It could be argued that Johnson was quite right to focus not so much on the average or the best, but rather on the range of scores. However, the way he did this was strange, because he computed percentages of those who did poorly on any one of a raft of measures. This seems quite a high bar, as a low rating on a single item could create the impression of failure.

In order to reproduce Johnson’s figures, I had to work out what he meant when he said an institution performed “well below” its peers. I looked at two ways of computing this. First, I just considered how many institutions fell below an absolute cutoff on ratings: I picked out cases where there were 20% or more ratings in categories 1 (strongly disagree) or 2 (disagree); this was entirely arbitrary, and determined by my personal view that an institution where one in five students is dissatisfied might be looking to do something about this. Using this cutoff, I found that 24% of institutions did poorly on at least one item in the range 1-9 (covering teaching assessment and feedback), and 35% were rated poorly on at least one item from the full set of 22 items. This was about half the level of problems reported by Johnson.
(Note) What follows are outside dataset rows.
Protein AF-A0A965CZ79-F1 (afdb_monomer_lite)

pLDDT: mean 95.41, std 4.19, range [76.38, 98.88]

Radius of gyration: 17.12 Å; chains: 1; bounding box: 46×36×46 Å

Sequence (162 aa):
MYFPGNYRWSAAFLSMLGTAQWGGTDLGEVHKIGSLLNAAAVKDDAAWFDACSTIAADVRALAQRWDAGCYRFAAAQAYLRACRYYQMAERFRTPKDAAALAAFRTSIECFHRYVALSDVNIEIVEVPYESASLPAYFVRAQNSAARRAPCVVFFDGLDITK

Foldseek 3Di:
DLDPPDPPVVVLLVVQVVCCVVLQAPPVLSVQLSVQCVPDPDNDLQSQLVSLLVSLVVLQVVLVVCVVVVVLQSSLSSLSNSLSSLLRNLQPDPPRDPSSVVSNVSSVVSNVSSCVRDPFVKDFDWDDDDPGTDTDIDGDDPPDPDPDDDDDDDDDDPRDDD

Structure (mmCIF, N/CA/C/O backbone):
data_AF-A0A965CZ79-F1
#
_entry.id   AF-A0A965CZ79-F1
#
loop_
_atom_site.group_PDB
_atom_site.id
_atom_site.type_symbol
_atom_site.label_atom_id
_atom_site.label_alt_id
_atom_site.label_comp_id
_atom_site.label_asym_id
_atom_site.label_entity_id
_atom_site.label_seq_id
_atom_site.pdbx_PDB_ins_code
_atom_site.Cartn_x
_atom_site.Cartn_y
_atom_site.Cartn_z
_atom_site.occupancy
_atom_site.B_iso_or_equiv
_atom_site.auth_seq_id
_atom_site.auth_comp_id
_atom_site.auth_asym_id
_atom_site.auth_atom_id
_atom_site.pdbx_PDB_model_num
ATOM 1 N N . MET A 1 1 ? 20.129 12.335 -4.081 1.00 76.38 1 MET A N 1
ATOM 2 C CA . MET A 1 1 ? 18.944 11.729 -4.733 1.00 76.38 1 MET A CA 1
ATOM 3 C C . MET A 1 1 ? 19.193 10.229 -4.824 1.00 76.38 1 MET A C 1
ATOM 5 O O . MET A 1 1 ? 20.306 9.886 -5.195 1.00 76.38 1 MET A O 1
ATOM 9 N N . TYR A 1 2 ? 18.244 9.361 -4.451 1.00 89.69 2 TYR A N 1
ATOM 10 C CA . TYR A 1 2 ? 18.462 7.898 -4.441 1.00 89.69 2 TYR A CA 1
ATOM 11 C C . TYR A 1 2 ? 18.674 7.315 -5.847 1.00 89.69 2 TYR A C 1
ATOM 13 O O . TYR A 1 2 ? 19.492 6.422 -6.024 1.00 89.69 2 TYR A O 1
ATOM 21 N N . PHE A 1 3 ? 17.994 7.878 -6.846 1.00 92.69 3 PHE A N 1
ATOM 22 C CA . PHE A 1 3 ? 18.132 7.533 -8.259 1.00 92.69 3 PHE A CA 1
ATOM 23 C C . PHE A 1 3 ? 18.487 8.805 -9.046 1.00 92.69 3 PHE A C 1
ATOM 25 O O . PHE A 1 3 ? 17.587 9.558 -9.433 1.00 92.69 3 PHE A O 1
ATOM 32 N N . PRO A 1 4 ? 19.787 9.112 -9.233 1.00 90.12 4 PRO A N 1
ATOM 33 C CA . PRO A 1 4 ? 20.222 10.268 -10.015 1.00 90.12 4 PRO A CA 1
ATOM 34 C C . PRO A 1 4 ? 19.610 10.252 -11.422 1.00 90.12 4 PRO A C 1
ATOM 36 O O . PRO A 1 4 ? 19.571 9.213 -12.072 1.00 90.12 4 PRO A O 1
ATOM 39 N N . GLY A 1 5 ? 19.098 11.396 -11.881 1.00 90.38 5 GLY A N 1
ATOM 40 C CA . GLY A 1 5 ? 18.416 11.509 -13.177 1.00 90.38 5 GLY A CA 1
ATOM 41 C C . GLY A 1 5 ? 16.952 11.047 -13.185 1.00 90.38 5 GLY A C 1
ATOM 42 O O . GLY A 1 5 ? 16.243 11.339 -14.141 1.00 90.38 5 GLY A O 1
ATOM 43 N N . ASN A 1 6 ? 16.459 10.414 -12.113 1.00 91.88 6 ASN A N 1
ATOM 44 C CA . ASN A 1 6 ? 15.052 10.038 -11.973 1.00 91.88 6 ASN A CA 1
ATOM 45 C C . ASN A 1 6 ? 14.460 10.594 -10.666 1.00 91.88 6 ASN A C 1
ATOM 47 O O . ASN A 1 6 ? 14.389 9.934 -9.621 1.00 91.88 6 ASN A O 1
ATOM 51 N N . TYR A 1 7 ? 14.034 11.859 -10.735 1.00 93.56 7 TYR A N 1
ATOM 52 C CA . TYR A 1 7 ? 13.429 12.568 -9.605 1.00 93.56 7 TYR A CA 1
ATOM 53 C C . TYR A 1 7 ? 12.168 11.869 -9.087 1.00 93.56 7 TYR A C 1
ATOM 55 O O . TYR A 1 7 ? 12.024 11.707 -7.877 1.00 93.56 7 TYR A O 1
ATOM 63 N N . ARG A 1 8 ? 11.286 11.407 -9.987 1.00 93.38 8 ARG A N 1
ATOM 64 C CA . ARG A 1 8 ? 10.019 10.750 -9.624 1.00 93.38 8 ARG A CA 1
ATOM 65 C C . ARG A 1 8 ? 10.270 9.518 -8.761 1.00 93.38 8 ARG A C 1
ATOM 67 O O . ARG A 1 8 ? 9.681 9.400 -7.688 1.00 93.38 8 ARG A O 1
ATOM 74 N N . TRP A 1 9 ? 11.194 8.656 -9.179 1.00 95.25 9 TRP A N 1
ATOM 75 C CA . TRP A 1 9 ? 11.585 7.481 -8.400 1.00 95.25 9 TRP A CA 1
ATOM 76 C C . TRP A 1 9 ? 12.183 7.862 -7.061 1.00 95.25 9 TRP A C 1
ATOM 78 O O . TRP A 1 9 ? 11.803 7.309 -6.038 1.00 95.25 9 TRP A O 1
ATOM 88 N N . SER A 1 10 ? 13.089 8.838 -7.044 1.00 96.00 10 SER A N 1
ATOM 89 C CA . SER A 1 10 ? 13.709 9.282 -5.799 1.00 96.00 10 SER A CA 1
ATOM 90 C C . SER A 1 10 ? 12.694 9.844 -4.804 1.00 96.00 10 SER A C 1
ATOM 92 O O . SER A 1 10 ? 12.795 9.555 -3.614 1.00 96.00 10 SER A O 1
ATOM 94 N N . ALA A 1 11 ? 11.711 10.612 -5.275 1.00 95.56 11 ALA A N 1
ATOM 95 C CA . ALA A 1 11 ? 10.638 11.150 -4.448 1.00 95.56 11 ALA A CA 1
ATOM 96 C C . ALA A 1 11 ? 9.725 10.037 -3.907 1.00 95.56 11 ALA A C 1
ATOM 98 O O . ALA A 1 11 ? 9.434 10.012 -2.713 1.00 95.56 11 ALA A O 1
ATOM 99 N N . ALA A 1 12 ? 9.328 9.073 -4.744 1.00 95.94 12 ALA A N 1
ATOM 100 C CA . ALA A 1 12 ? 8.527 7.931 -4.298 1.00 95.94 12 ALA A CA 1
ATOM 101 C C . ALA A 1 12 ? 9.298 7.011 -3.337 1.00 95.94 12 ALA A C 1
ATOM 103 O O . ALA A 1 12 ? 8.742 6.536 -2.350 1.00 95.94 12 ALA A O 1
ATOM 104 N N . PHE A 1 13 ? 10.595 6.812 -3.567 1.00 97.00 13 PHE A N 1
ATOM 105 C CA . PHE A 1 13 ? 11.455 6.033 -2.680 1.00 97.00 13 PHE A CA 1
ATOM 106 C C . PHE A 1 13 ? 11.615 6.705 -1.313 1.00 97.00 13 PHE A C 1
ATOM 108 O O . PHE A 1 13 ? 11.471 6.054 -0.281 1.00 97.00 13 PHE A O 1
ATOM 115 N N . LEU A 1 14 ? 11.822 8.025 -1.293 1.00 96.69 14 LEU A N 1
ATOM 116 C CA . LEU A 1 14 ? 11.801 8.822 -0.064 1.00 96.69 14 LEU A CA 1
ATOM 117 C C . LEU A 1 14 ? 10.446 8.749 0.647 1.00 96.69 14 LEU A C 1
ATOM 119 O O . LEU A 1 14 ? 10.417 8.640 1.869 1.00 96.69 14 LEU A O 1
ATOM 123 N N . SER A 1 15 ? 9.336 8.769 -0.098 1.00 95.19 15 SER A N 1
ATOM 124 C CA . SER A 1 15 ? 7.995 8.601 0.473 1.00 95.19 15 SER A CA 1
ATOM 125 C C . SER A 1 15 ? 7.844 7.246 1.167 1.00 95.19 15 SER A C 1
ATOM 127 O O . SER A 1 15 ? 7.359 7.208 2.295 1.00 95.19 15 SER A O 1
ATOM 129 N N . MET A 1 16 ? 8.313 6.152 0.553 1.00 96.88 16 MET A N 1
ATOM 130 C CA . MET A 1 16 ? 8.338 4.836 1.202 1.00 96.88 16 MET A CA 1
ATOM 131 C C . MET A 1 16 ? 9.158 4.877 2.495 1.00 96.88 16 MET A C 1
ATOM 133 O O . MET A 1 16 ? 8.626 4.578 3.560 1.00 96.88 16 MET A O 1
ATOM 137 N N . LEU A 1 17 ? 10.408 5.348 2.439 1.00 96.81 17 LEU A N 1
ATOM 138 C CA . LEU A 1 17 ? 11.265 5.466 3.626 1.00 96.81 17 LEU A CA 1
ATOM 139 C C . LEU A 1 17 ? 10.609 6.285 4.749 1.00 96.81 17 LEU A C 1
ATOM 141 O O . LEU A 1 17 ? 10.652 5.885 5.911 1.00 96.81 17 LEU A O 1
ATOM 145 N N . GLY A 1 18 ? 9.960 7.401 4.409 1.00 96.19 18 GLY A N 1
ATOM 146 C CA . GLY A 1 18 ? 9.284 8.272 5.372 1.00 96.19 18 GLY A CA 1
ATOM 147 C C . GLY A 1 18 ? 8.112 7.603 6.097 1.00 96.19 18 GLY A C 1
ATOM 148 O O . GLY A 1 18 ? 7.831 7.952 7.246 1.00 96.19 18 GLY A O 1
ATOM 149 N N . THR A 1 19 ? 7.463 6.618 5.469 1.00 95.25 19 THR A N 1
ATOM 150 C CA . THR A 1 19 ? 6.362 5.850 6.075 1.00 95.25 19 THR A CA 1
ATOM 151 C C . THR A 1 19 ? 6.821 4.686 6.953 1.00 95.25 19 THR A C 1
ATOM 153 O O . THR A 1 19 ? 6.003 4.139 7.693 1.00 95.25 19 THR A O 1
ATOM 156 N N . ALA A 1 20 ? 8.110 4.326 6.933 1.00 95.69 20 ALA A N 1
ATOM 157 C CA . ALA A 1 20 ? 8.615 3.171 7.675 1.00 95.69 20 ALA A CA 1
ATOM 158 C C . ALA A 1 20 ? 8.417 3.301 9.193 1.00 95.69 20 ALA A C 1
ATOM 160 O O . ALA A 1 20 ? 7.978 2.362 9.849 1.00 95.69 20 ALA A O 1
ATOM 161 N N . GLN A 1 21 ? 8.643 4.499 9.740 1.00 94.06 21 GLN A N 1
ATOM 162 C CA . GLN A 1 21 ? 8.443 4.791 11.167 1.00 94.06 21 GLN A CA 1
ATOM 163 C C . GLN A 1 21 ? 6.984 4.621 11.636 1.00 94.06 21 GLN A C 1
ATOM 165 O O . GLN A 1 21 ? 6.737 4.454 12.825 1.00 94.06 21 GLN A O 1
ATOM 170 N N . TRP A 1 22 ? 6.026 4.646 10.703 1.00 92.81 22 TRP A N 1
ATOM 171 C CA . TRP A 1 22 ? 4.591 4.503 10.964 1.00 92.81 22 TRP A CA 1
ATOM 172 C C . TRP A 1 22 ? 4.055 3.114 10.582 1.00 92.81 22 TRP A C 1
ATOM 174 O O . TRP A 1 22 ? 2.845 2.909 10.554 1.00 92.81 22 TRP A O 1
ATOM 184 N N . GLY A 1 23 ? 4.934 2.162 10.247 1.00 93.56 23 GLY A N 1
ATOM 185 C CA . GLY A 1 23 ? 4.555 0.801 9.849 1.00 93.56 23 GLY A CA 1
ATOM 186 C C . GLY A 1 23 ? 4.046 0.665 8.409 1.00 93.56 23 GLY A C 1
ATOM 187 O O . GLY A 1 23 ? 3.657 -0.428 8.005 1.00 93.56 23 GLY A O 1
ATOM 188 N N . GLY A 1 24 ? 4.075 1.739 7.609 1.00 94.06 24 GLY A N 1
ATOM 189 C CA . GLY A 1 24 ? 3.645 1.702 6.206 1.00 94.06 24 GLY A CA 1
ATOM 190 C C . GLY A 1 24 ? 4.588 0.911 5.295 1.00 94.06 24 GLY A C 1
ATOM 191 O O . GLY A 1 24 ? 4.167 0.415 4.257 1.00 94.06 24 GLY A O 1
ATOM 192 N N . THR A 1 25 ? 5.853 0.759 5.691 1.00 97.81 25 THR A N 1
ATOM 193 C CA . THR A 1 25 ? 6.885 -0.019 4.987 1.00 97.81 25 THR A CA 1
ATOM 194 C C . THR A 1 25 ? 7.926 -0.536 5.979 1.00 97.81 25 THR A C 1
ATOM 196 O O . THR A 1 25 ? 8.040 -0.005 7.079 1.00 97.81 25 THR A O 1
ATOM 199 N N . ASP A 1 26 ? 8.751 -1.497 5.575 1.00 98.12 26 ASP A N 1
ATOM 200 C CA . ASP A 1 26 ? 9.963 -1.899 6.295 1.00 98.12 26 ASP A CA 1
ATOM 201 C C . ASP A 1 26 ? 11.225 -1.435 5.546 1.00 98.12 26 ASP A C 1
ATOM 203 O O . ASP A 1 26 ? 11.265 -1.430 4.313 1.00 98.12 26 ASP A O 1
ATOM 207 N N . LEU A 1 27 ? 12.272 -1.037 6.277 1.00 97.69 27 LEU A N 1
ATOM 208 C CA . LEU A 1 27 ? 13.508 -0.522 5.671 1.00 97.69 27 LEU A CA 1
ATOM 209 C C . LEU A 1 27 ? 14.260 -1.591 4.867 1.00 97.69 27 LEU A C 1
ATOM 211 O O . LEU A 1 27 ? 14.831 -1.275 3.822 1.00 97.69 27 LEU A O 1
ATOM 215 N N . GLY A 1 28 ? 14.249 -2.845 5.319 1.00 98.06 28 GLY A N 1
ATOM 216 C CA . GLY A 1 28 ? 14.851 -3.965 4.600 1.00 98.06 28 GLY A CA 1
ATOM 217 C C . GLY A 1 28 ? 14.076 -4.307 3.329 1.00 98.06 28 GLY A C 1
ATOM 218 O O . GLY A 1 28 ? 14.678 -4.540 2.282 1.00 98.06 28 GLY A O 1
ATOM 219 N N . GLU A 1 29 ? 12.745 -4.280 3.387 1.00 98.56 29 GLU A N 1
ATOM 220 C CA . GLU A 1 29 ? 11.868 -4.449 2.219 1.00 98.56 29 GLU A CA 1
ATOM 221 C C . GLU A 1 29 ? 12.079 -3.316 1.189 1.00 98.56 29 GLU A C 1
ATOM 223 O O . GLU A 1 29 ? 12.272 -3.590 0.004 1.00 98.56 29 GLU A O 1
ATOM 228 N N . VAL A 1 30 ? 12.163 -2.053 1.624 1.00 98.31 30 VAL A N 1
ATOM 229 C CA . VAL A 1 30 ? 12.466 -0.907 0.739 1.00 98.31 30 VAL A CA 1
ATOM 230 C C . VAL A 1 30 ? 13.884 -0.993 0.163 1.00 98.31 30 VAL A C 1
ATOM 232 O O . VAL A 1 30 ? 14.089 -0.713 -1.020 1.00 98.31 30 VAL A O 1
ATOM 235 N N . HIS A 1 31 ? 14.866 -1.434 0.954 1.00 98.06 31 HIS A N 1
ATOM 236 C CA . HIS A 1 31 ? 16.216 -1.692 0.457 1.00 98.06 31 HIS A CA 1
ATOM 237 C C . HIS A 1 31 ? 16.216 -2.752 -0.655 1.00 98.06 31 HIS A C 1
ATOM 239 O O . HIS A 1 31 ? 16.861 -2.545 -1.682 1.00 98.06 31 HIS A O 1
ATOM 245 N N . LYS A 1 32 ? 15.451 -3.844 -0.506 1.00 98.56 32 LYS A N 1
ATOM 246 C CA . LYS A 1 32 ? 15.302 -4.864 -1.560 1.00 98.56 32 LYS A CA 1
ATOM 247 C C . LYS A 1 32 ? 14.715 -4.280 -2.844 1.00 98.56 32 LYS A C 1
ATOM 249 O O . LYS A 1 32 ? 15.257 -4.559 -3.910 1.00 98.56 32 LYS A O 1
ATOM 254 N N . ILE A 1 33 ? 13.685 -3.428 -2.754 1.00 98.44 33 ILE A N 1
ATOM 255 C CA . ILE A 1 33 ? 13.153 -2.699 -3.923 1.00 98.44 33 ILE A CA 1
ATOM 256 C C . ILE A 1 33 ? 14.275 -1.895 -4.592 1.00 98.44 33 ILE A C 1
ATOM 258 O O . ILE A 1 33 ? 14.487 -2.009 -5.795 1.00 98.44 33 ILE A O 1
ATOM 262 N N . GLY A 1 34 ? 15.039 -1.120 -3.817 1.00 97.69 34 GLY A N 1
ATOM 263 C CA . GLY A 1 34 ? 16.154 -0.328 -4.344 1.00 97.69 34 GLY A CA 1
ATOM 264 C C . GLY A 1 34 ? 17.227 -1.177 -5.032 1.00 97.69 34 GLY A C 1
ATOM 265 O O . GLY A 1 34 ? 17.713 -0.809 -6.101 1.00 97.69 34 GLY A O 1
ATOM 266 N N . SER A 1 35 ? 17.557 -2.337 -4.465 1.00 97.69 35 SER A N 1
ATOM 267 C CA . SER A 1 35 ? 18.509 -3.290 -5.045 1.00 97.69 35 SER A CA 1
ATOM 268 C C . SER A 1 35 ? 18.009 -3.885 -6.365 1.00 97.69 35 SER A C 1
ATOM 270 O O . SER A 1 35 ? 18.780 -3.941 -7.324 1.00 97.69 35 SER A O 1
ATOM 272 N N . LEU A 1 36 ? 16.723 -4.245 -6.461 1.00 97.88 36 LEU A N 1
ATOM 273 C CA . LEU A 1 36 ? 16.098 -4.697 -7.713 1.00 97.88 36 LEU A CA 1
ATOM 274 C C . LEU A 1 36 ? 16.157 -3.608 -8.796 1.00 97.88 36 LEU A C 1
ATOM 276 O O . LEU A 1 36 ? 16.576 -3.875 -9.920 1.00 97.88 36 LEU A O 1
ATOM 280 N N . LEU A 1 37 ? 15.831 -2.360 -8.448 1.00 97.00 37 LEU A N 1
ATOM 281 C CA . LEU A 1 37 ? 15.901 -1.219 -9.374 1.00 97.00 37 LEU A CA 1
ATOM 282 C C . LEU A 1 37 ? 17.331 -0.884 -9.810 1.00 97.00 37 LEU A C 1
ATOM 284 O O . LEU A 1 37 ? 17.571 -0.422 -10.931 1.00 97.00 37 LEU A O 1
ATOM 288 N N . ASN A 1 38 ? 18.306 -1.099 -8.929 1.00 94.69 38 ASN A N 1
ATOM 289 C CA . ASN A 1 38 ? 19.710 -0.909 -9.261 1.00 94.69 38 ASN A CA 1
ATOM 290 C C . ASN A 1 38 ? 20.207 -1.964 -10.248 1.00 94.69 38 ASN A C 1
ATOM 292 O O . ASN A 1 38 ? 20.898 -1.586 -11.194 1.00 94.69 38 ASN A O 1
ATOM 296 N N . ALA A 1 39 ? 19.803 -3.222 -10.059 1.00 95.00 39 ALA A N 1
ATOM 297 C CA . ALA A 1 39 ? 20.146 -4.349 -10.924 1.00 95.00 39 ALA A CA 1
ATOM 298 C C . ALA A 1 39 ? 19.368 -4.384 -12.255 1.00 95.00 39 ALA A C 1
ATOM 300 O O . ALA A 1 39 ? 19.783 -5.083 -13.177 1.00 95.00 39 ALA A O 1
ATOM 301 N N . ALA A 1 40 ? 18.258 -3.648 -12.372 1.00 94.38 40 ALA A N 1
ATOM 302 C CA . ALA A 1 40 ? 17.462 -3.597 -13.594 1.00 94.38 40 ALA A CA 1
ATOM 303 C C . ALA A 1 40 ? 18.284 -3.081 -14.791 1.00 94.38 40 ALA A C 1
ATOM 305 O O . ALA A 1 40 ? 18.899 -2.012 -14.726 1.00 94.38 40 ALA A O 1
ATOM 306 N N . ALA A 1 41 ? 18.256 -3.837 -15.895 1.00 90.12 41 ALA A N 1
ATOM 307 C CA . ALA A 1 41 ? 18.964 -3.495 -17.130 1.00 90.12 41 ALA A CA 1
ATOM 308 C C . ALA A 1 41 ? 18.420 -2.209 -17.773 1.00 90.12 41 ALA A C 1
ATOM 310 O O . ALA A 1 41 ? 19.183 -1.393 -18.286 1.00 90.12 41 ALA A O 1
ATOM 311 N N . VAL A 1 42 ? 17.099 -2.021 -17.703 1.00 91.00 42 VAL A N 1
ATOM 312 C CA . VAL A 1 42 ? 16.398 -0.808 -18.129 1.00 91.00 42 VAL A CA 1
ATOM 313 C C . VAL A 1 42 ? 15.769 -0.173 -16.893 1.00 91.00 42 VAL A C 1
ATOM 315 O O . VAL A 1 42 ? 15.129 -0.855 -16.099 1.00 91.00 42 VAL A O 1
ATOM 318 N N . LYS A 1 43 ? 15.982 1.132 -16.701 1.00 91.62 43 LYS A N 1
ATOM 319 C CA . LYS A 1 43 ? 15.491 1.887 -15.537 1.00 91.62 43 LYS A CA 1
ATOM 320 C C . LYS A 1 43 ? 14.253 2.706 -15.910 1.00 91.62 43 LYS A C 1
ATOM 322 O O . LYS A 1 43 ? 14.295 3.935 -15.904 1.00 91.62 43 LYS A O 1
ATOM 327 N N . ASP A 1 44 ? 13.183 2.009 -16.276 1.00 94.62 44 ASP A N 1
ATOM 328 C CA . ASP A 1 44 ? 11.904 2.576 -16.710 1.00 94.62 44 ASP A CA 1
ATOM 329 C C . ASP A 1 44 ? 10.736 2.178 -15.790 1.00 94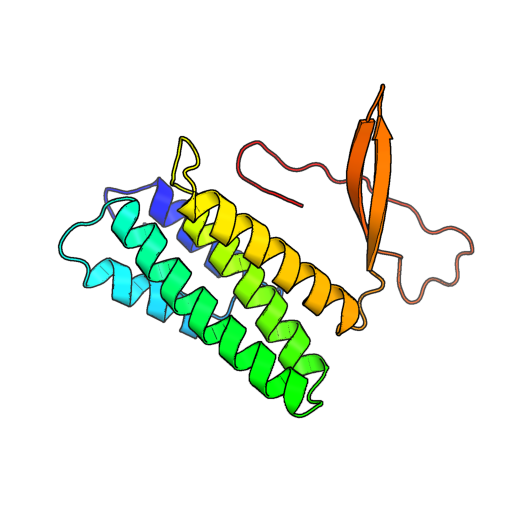.62 44 ASP A C 1
ATOM 331 O O . ASP A 1 44 ? 10.872 1.361 -14.877 1.00 94.62 44 ASP A O 1
ATOM 335 N N . ASP A 1 45 ? 9.563 2.771 -16.005 1.00 95.19 45 ASP A N 1
ATOM 336 C CA . ASP A 1 45 ? 8.403 2.573 -15.127 1.00 95.19 45 ASP A CA 1
ATOM 337 C C . ASP A 1 45 ? 7.917 1.104 -15.070 1.00 95.19 45 ASP A C 1
ATOM 339 O O . ASP A 1 45 ? 7.215 0.735 -14.125 1.00 95.19 45 ASP A O 1
ATOM 343 N N . ALA A 1 46 ? 8.323 0.246 -16.018 1.00 96.44 46 ALA A N 1
ATOM 344 C CA . ALA A 1 46 ? 8.106 -1.198 -15.935 1.00 96.44 46 ALA A CA 1
ATOM 345 C C . ALA A 1 46 ? 9.011 -1.835 -14.870 1.00 96.44 46 ALA A C 1
ATOM 347 O O . ALA A 1 46 ? 8.503 -2.523 -13.987 1.00 96.44 46 ALA A O 1
ATOM 348 N N . ALA A 1 47 ? 10.308 -1.512 -14.859 1.00 97.31 47 ALA A N 1
ATOM 349 C CA . ALA A 1 47 ? 11.219 -1.958 -13.803 1.00 97.31 47 ALA A CA 1
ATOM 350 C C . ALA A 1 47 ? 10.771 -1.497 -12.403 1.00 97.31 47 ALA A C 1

I wondered whether Johnson had used a relative rather than absolute criterion for judging failure. The fact that he talked of providers performing ‘well below their peers’ suggested he might have done so. One way to make relative judgements is to use z-scores, i.e. for every item, you take the mean and standard deviation across all institutions and then compute a z-score which represents how far this institution scores above or below the average on that item. Using a cutoff of one standard deviation, I obtained numbers that looked more like those reported by Johnson – 43% doing poorly on at least one of the items in the range 1-9, and 59% doing poorly on at least one item from the entire set of 22. However, there is a fatal flaw to this method; unless the data have a strange distribution, the proportions scoring below a z-score cutoff are entirely predictable from the normal distribution: for a one SD cutoff, it will be around 16 per cent. You’d get that percentage, even if everyone was doing wonderfully, or everyone was doing very poorly, because you are not anchoring your criterion to any external reality. For anyone trained in statistics this is a trivial point, but to explain it for those who are not, just look again at Table 1. Take, for instance, item 21, where the mean rating is 4.21 and standard deviation 0.12. These scores are tightly packed and so a score of 4.09 is statistically unusual (one SD lower than average), but it would be harsh to regard it as evidence of poor performance, given that this is still well in the positive range.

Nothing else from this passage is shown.